The record reveals that Meeks was indicted on six counts of serious injury by vessel, two counts of boating while under the influence of alcohol, and one count of reckless boating under the Boat Safety Act.1 See OCGA §§ 52-7-12(a);  52-7-12.1;  52-7-12.4. The parties stipulated that the incident upon which the indictment was based took place on a privately owned lake that was not open to the public.   Meeks moved to quash the indictment, arguing that the provisions of the Boat Safety Act applied only to “[w]aters of this state” as defined in the Act, which definition expressly excluded privately owned lakes or ponds that were not open to the public.   See OCGA § 52-7-3(26).   The trial court denied the motion but certified its order for immediate review by this Court.   Having followed the interlocutory appeal procedure, Meeks appeals.

 Since the facts are not in dispute and the question on appeal is purely one of law with respect to the application of the Boat Safety Act, we owe no deference to the trial court's ruling and apply the “plain legal error” standard of review.   See Suarez v. Halbert, 246 Ga.App. 822, 824(1), 543 S.E.2d 733 (2000).

 To determine the proper application of the Boat Safety Act, we need not look any further than the language of the Act itself.  OCGA § 52-7-21(a) provides:  “This article [ (the Georgia Boat Safety Act) ] and other applicable laws of this state shall govern the operation, equipment, and numbering of vessels and all other matters relating thereto, whenever any vessel shall be operated on the waters of this state or when any activity regulated by this article shall take place thereon․”  (Emphasis supplied.)   The Act defines “[w]aters of this state” as “any waters within the territorial limits of this state and the marginal sea adjacent to this state and the high seas when navigated as a part of a journey or ride to or from the shore of this state.   This definition shall not include privately owned ponds or lakes not open to the public.”  (Emphasis supplied.)  OCGA § 52-7-3(26).

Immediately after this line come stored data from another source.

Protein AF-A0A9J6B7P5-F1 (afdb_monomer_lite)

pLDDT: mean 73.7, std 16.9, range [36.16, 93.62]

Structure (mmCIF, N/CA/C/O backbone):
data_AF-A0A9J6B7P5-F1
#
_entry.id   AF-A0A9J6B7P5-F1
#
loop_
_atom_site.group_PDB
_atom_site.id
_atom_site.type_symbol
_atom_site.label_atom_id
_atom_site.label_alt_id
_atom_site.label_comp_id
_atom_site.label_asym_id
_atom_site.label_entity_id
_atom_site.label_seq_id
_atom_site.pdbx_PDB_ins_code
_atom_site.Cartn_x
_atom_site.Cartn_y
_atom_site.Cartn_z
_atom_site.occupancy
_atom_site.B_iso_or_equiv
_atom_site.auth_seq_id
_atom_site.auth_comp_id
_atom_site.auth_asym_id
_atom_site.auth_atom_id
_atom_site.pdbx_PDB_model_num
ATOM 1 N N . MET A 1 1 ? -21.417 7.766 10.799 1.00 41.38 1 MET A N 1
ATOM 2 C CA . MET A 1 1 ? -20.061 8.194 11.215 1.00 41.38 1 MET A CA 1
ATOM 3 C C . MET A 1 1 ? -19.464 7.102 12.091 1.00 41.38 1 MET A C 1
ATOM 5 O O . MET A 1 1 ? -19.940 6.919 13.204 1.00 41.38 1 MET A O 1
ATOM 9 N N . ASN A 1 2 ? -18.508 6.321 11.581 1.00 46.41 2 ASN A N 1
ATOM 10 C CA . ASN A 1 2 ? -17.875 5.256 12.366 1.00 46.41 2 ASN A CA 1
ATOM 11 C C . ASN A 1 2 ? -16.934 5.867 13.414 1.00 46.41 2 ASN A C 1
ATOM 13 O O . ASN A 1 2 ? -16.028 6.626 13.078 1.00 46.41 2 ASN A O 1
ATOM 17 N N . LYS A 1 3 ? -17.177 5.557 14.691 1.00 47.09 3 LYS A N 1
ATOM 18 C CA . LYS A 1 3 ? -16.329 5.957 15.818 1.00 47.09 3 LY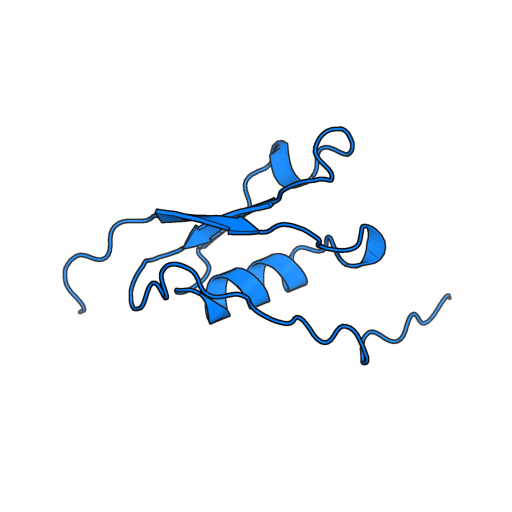S A CA 1
ATOM 19 C C . LYS A 1 3 ? -15.010 5.165 15.784 1.00 47.09 3 LYS A C 1
ATOM 21 O O . LYS A 1 3 ? -15.032 3.950 15.925 1.00 47.09 3 LYS A O 1
ATOM 26 N N . GLY A 1 4 ? -13.872 5.861 15.718 1.00 56.47 4 GLY A N 1
ATOM 27 C CA . GLY A 1 4 ? -12.684 5.483 16.501 1.00 56.47 4 GLY A CA 1
ATOM 28 C C . GLY A 1 4 ? -11.616 4.572 15.885 1.00 56.47 4 GLY A C 1
ATOM 29 O O . GLY A 1 4 ? -10.818 4.021 16.643 1.00 56.47 4 GLY A O 1
ATOM 30 N N . SER A 1 5 ? -11.530 4.408 14.566 1.00 67.50 5 SER A N 1
ATOM 31 C CA . SER A 1 5 ? -10.417 3.656 13.967 1.00 67.50 5 SER A CA 1
ATOM 32 C C . SER A 1 5 ? -9.139 4.513 13.977 1.00 67.50 5 SER A C 1
ATOM 34 O O . SER A 1 5 ? -9.038 5.505 13.256 1.00 67.50 5 SER A O 1
ATOM 36 N N . LYS A 1 6 ? -8.185 4.194 14.865 1.00 78.56 6 LYS A N 1
ATOM 37 C CA . LYS A 1 6 ? -6.889 4.893 14.934 1.00 78.56 6 LYS A CA 1
ATOM 38 C C . LYS A 1 6 ? -5.996 4.453 13.765 1.00 78.56 6 LYS A C 1
ATOM 40 O O . LYS A 1 6 ? -5.927 3.245 13.526 1.00 78.56 6 LYS A O 1
ATOM 45 N N . PRO A 1 7 ? -5.254 5.376 13.122 1.00 86.00 7 PRO A N 1
ATOM 46 C CA . PRO A 1 7 ? -4.273 5.018 12.106 1.00 86.00 7 PRO A CA 1
ATOM 47 C C . PRO A 1 7 ? -3.275 3.981 12.629 1.00 86.00 7 PRO A C 1
ATOM 49 O O . PRO A 1 7 ? -2.794 4.082 13.763 1.00 86.00 7 PRO A O 1
ATOM 52 N N . ARG A 1 8 ? -2.967 2.978 11.807 1.00 86.69 8 ARG A N 1
ATOM 53 C CA . ARG A 1 8 ? -1.977 1.935 12.101 1.00 86.69 8 ARG A CA 1
ATOM 54 C C . ARG A 1 8 ? -0.998 1.789 10.952 1.00 86.69 8 ARG A C 1
ATOM 56 O O . ARG A 1 8 ? -1.318 2.085 9.807 1.00 86.69 8 ARG A O 1
ATOM 63 N N . TRP A 1 9 ? 0.180 1.268 11.271 1.00 87.75 9 TRP A N 1
ATOM 64 C CA . TRP A 1 9 ? 1.215 0.970 10.293 1.00 87.75 9 TRP A CA 1
ATOM 65 C C . TRP A 1 9 ? 1.213 -0.512 9.937 1.00 87.75 9 TRP A C 1
ATOM 67 O O . TRP A 1 9 ? 1.489 -1.360 10.785 1.00 87.75 9 TRP A O 1
ATOM 77 N N . ALA A 1 10 ? 0.948 -0.811 8.671 1.00 85.19 10 ALA A N 1
ATOM 78 C CA . ALA A 1 10 ? 1.187 -2.112 8.073 1.00 85.19 10 ALA A CA 1
ATOM 79 C C . ALA A 1 10 ? 2.602 -2.157 7.482 1.00 85.19 10 ALA A C 1
ATOM 81 O O . ALA A 1 10 ? 3.077 -1.189 6.882 1.00 85.19 10 ALA A O 1
ATOM 82 N N . LYS A 1 11 ? 3.284 -3.292 7.653 1.00 86.31 11 LYS A N 1
ATOM 83 C CA . LYS A 1 11 ? 4.564 -3.574 6.998 1.00 86.31 11 LYS A CA 1
ATOM 84 C C . LYS A 1 11 ? 4.316 -4.584 5.886 1.00 86.31 11 LYS A C 1
ATOM 86 O O . LYS A 1 11 ? 3.830 -5.673 6.171 1.00 86.31 11 LYS A O 1
ATOM 91 N N . ALA A 1 12 ? 4.663 -4.227 4.657 1.00 83.75 12 ALA A N 1
ATOM 92 C CA . ALA A 1 12 ? 4.604 -5.127 3.514 1.00 83.75 12 ALA A CA 1
ATOM 93 C C . ALA A 1 12 ? 6.024 -5.524 3.096 1.00 83.75 12 ALA A C 1
ATOM 95 O O . ALA A 1 12 ? 6.909 -4.669 3.000 1.00 83.75 12 ALA A O 1
ATOM 96 N N . PHE A 1 13 ? 6.238 -6.816 2.869 1.00 83.38 13 PHE A N 1
ATOM 97 C CA . PHE A 1 13 ? 7.526 -7.412 2.512 1.00 83.38 13 PHE A CA 1
ATOM 98 C C . PHE A 1 13 ? 7.408 -8.119 1.160 1.00 83.38 13 PHE A C 1
ATOM 100 O O . PHE A 1 13 ? 6.307 -8.457 0.737 1.00 83.38 13 PHE A O 1
ATOM 107 N N . GLY A 1 14 ? 8.538 -8.342 0.486 1.00 80.31 14 GLY A N 1
ATOM 108 C CA . GLY A 1 14 ? 8.574 -9.140 -0.745 1.00 80.31 14 GLY A CA 1
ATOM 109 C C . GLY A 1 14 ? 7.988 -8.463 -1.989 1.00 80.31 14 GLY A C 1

As made clear by the statutory language, the General Assembly intended for the Boat Safety Act to apply to the operation of vessels on Georgia waters that are not privately owned, or are privately owned and open for public use.   Since it is undisputed here that the incident that formed the basis for the indictment occurred entirely on a lake that was privately owned and was not open to the public, the trial court erred in failing to dismiss those portions of the indictment that were based on alleged violations of the Georgia Boat Safety Act. Cf. Buckalew v. State, 249 Ga.App. 134, 136(1)(c), 547 S.E.2d 355 (2001) (conviction for boating under the influence upheld where evidence supported court finding that body of water where incident occurred fell within the definition of “[w]aters of this state”).

Judgment reversed.


1.   Meeks was also indicted on one count of reckless conduct, but on appeal he does not challenge the indictment on this count.

MILLER, Judge.

SMITH, C.J., and RUFFIN, P.J., concur.